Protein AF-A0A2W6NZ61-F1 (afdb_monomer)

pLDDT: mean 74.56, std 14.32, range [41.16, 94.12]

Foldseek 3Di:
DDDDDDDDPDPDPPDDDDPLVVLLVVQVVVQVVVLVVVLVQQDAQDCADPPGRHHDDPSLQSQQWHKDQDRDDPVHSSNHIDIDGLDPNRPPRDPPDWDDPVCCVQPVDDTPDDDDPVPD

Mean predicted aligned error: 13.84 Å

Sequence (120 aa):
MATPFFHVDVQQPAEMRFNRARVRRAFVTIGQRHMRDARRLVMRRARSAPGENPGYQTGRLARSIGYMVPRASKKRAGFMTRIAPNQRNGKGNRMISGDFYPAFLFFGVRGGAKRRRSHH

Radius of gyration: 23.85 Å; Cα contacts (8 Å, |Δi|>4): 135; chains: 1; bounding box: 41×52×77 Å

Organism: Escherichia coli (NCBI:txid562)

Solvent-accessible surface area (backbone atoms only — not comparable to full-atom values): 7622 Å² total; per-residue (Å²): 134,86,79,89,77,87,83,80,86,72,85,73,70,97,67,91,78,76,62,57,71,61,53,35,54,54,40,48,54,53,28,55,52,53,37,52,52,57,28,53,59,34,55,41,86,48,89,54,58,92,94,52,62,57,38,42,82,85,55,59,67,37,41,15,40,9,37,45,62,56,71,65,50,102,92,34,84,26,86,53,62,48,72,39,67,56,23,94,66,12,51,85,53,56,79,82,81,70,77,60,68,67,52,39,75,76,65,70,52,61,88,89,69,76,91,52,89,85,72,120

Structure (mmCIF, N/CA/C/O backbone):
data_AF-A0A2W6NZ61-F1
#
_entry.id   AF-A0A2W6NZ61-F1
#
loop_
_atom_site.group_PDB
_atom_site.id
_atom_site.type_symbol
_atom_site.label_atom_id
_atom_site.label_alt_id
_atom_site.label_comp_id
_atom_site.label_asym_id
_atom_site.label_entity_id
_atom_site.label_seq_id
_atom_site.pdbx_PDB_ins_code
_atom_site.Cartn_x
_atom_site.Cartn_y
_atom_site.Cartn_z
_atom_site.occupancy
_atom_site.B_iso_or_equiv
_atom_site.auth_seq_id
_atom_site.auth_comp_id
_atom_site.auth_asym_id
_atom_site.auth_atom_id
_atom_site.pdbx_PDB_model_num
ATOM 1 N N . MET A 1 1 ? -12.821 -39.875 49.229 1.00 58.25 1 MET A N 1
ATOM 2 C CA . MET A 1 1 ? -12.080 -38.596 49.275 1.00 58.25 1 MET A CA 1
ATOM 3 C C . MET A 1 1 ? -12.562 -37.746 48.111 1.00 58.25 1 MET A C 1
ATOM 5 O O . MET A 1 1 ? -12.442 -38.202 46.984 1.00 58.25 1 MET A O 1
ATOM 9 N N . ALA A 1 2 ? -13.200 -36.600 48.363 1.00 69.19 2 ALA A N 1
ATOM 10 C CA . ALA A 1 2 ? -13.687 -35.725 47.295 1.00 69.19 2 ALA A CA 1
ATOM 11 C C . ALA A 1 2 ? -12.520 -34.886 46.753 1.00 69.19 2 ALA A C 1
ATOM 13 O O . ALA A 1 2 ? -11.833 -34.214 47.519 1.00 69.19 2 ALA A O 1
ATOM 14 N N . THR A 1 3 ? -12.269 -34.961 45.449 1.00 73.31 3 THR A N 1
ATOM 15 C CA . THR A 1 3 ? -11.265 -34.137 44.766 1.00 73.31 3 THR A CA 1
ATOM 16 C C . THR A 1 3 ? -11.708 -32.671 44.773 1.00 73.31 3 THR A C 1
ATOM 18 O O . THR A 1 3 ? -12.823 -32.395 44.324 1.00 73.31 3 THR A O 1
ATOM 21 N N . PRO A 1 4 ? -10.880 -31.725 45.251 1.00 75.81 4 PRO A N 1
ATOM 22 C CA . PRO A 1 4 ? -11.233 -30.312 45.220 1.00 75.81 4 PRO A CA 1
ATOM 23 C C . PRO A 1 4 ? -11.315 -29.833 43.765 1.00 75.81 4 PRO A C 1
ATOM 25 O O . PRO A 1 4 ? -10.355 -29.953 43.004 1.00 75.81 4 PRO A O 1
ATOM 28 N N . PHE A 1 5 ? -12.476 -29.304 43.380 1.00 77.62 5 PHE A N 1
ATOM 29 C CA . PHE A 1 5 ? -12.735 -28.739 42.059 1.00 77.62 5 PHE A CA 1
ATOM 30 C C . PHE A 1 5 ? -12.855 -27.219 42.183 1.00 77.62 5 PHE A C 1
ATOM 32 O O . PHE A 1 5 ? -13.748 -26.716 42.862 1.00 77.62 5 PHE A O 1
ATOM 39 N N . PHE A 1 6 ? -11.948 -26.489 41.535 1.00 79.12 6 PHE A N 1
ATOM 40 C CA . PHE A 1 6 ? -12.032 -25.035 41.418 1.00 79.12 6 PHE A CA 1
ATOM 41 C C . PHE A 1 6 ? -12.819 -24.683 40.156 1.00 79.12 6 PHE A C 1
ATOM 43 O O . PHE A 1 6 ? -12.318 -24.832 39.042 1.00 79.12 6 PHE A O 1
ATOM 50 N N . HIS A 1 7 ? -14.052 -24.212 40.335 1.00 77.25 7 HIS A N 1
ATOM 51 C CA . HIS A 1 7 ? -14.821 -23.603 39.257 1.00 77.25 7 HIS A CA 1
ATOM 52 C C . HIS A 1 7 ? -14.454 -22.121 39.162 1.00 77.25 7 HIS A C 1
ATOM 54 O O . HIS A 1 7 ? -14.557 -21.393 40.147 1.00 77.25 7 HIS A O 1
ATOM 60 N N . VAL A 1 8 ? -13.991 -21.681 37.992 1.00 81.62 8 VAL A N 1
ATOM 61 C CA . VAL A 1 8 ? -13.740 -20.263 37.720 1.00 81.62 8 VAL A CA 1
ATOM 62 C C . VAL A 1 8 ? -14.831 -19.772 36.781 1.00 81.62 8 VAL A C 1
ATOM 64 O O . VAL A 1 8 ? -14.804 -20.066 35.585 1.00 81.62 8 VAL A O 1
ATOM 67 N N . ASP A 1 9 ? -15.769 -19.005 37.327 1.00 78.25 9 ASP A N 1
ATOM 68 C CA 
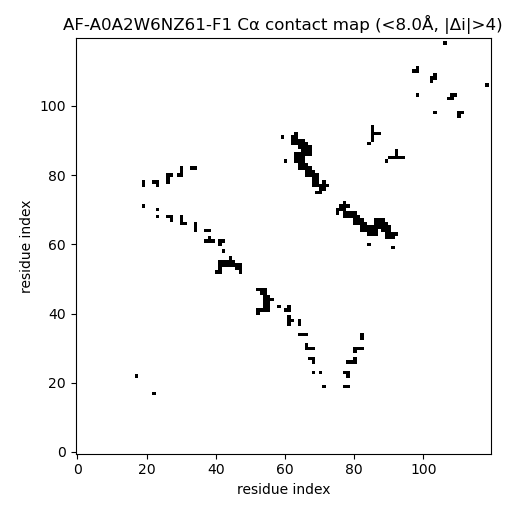. ASP A 1 9 ? -16.781 -18.297 36.552 1.00 78.25 9 ASP A CA 1
ATOM 69 C C . ASP A 1 9 ? -16.136 -17.117 35.824 1.00 78.25 9 ASP A C 1
ATOM 71 O O . ASP A 1 9 ? -15.969 -16.017 36.355 1.00 78.25 9 ASP A O 1
ATOM 75 N N . VAL A 1 10 ? -15.733 -17.343 34.576 1.00 78.12 10 VAL A N 1
ATOM 76 C CA . VAL A 1 10 ? -15.286 -16.256 33.708 1.00 78.12 10 VAL A CA 1
ATOM 77 C C . VAL A 1 10 ? -16.528 -15.543 33.184 1.00 78.12 10 VAL A C 1
ATOM 79 O O . VAL A 1 10 ? -17.217 -16.058 32.303 1.00 78.12 10 VAL A O 1
ATOM 82 N N . GLN A 1 11 ? -16.801 -14.338 33.690 1.00 74.31 11 GLN A N 1
ATOM 83 C CA . GLN A 1 11 ? -17
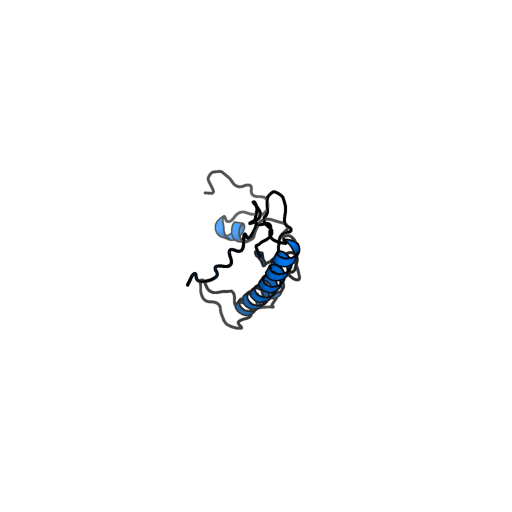.809 -13.456 33.099 1.00 74.31 11 GLN A CA 1
ATOM 84 C C . GLN A 1 11 ? -17.379 -13.090 31.675 1.00 74.31 11 GLN A C 1
ATOM 86 O O . GLN A 1 11 ? -16.555 -12.197 31.459 1.00 74.31 11 GLN A O 1
ATOM 91 N N . GLN A 1 12 ? -17.912 -13.810 30.687 1.00 73.12 12 GLN A N 1
ATOM 92 C CA . GLN A 1 12 ? -17.682 -13.480 29.290 1.00 73.12 12 GLN A CA 1
ATOM 93 C C . GLN A 1 12 ? -18.462 -12.207 28.952 1.00 73.12 12 GLN A C 1
ATOM 95 O O . GLN A 1 12 ? -19.680 -12.164 29.136 1.00 73.12 12 GLN A O 1
ATOM 100 N N . PRO A 1 13 ? -17.794 -11.152 28.459 1.00 77.06 13 PRO A N 1
ATOM 101 C CA . PRO A 1 13 ? -18.501 -9.970 28.005 1.00 77.06 13 PRO A CA 1
ATOM 102 C C . PRO A 1 13 ? -19.409 -10.340 26.828 1.00 77.06 13 PRO A C 1
ATOM 104 O O . PRO A 1 13 ? -18.989 -11.052 25.918 1.00 77.06 13 PRO A O 1
ATOM 107 N N . ALA A 1 14 ? -20.631 -9.800 26.820 1.00 77.12 14 ALA A N 1
ATOM 108 C CA . ALA A 1 14 ? -21.622 -10.049 25.768 1.00 77.12 14 ALA A CA 1
ATOM 109 C C . ALA A 1 14 ? -21.129 -9.664 24.357 1.00 77.12 14 ALA A C 1
ATOM 111 O O . ALA A 1 14 ? -21.621 -10.190 23.363 1.00 77.12 14 ALA A O 1
ATOM 112 N N . GLU A 1 15 ? -20.139 -8.766 24.259 1.00 78.25 15 GLU A N 1
ATOM 113 C CA . GLU A 1 15 ? -19.535 -8.359 22.993 1.00 78.25 15 GLU A CA 1
ATOM 114 C C . GLU A 1 15 ? -18.004 -8.337 23.045 1.00 78.25 15 GLU A C 1
ATOM 116 O O . GLU A 1 15 ? -17.380 -7.677 23.882 1.00 78.25 15 GLU A O 1
ATOM 121 N N . MET A 1 16 ? -17.378 -8.968 22.050 1.00 75.00 16 MET A N 1
ATOM 122 C CA . MET A 1 16 ? -15.937 -8.890 21.833 1.00 75.00 16 MET A CA 1
ATOM 123 C C . MET A 1 16 ? -15.583 -7.616 21.051 1.00 75.00 16 MET A C 1
ATOM 125 O O . MET A 1 16 ? -15.787 -7.519 19.838 1.00 75.00 16 MET A O 1
ATOM 129 N N . ARG A 1 17 ? -15.021 -6.609 21.732 1.00 78.00 17 ARG A N 1
ATOM 130 C CA . ARG A 1 17 ? -14.624 -5.335 21.103 1.00 78.00 17 ARG A CA 1
ATOM 131 C C . ARG A 1 17 ? -13.111 -5.253 20.930 1.00 78.00 17 ARG A C 1
ATOM 133 O O . ARG A 1 17 ? -12.363 -5.048 21.881 1.00 78.00 17 ARG A O 1
ATOM 140 N N . PHE A 1 18 ? -12.641 -5.329 19.687 1.00 79.81 18 PHE A N 1
ATOM 141 C CA . PHE A 1 18 ? -11.226 -5.108 19.387 1.00 79.81 18 PHE A CA 1
ATOM 142 C C . PHE A 1 18 ? -10.806 -3.657 19.640 1.00 79.81 18 PHE A C 1
ATOM 144 O O . PHE A 1 18 ? -11.475 -2.712 19.205 1.00 79.81 18 PHE A O 1
ATOM 151 N N . ASN A 1 19 ? -9.620 -3.465 20.225 1.00 86.94 19 ASN A N 1
ATOM 152 C CA . ASN A 1 19 ? -8.969 -2.159 20.243 1.00 86.94 19 ASN A CA 1
ATOM 153 C C . ASN A 1 19 ? -8.523 -1.789 18.818 1.00 86.94 19 ASN A C 1
ATOM 155 O O . ASN A 1 19 ? -7.427 -2.128 18.363 1.00 86.94 19 ASN A O 1
ATOM 159 N N . ARG A 1 20 ? -9.392 -1.068 18.104 1.00 83.56 20 ARG A N 1
ATOM 160 C CA . ARG A 1 20 ? -9.212 -0.727 16.685 1.00 83.56 20 ARG A CA 1
ATOM 161 C C . ARG A 1 20 ? -7.935 0.067 16.422 1.00 83.56 20 ARG A C 1
ATOM 163 O O . ARG A 1 20 ? -7.326 -0.100 15.370 1.00 83.56 20 ARG A O 1
ATOM 170 N N . ALA A 1 21 ? -7.502 0.903 17.367 1.00 84.19 21 ALA A N 1
ATOM 171 C CA . ALA A 1 21 ? -6.263 1.663 17.235 1.00 84.19 21 ALA A CA 1
ATOM 172 C C . ALA A 1 21 ? -5.033 0.743 17.264 1.00 84.19 21 ALA A C 1
ATOM 174 O O . ALA A 1 21 ? -4.144 0.895 16.424 1.00 84.19 21 ALA A O 1
ATOM 175 N N . ARG A 1 22 ? -5.006 -0.235 18.180 1.00 87.56 22 ARG A N 1
ATOM 176 C CA . ARG A 1 22 ? -3.942 -1.249 18.249 1.00 87.56 22 ARG A CA 1
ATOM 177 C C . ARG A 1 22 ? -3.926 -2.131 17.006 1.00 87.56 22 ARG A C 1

# WHAT IS NEEDED
Return only the stretch of the material above from the line holding "ATOM 155 O O" through the line holding "ATOM 174 O O", copied exactly.

# WRITTEN REPLY
ATOM 155 O O . ASN A 1 19 ? -7.427 -2.128 18.363 1.00 86.94 19 ASN A O 1
ATOM 159 N N . ARG A 1 20 ? -9.392 -1.068 18.104 1.00 83.56 20 ARG A N 1
ATOM 160 C CA . ARG A 1 20 ? -9.212 -0.727 16.685 1.00 83.56 20 ARG A CA 1
ATOM 161 C C . ARG A 1 20 ? -7.935 0.067 16.422 1.00 83.56 20 ARG A C 1
ATOM 163 O O . ARG A 1 20 ? -7.326 -0.100 15.370 1.00 83.56 20 ARG A O 1
ATOM 170 N N . ALA A 1 21 ? -7.502 0.903 17.367 1.00 84.19 21 ALA A N 1
ATOM 171 C CA . ALA A 1 21 ? -6.263 1.663 17.235 1.00 84.19 21 ALA A CA 1
ATOM 172 C C . ALA A 1 21 ? -5.033 0.743 17.264 1.00 84.19 21 ALA A C 1
ATOM 174 O O . ALA A 1 21 ? -4.144 0.895 16.424 1.00 84.19 21 ALA A O 1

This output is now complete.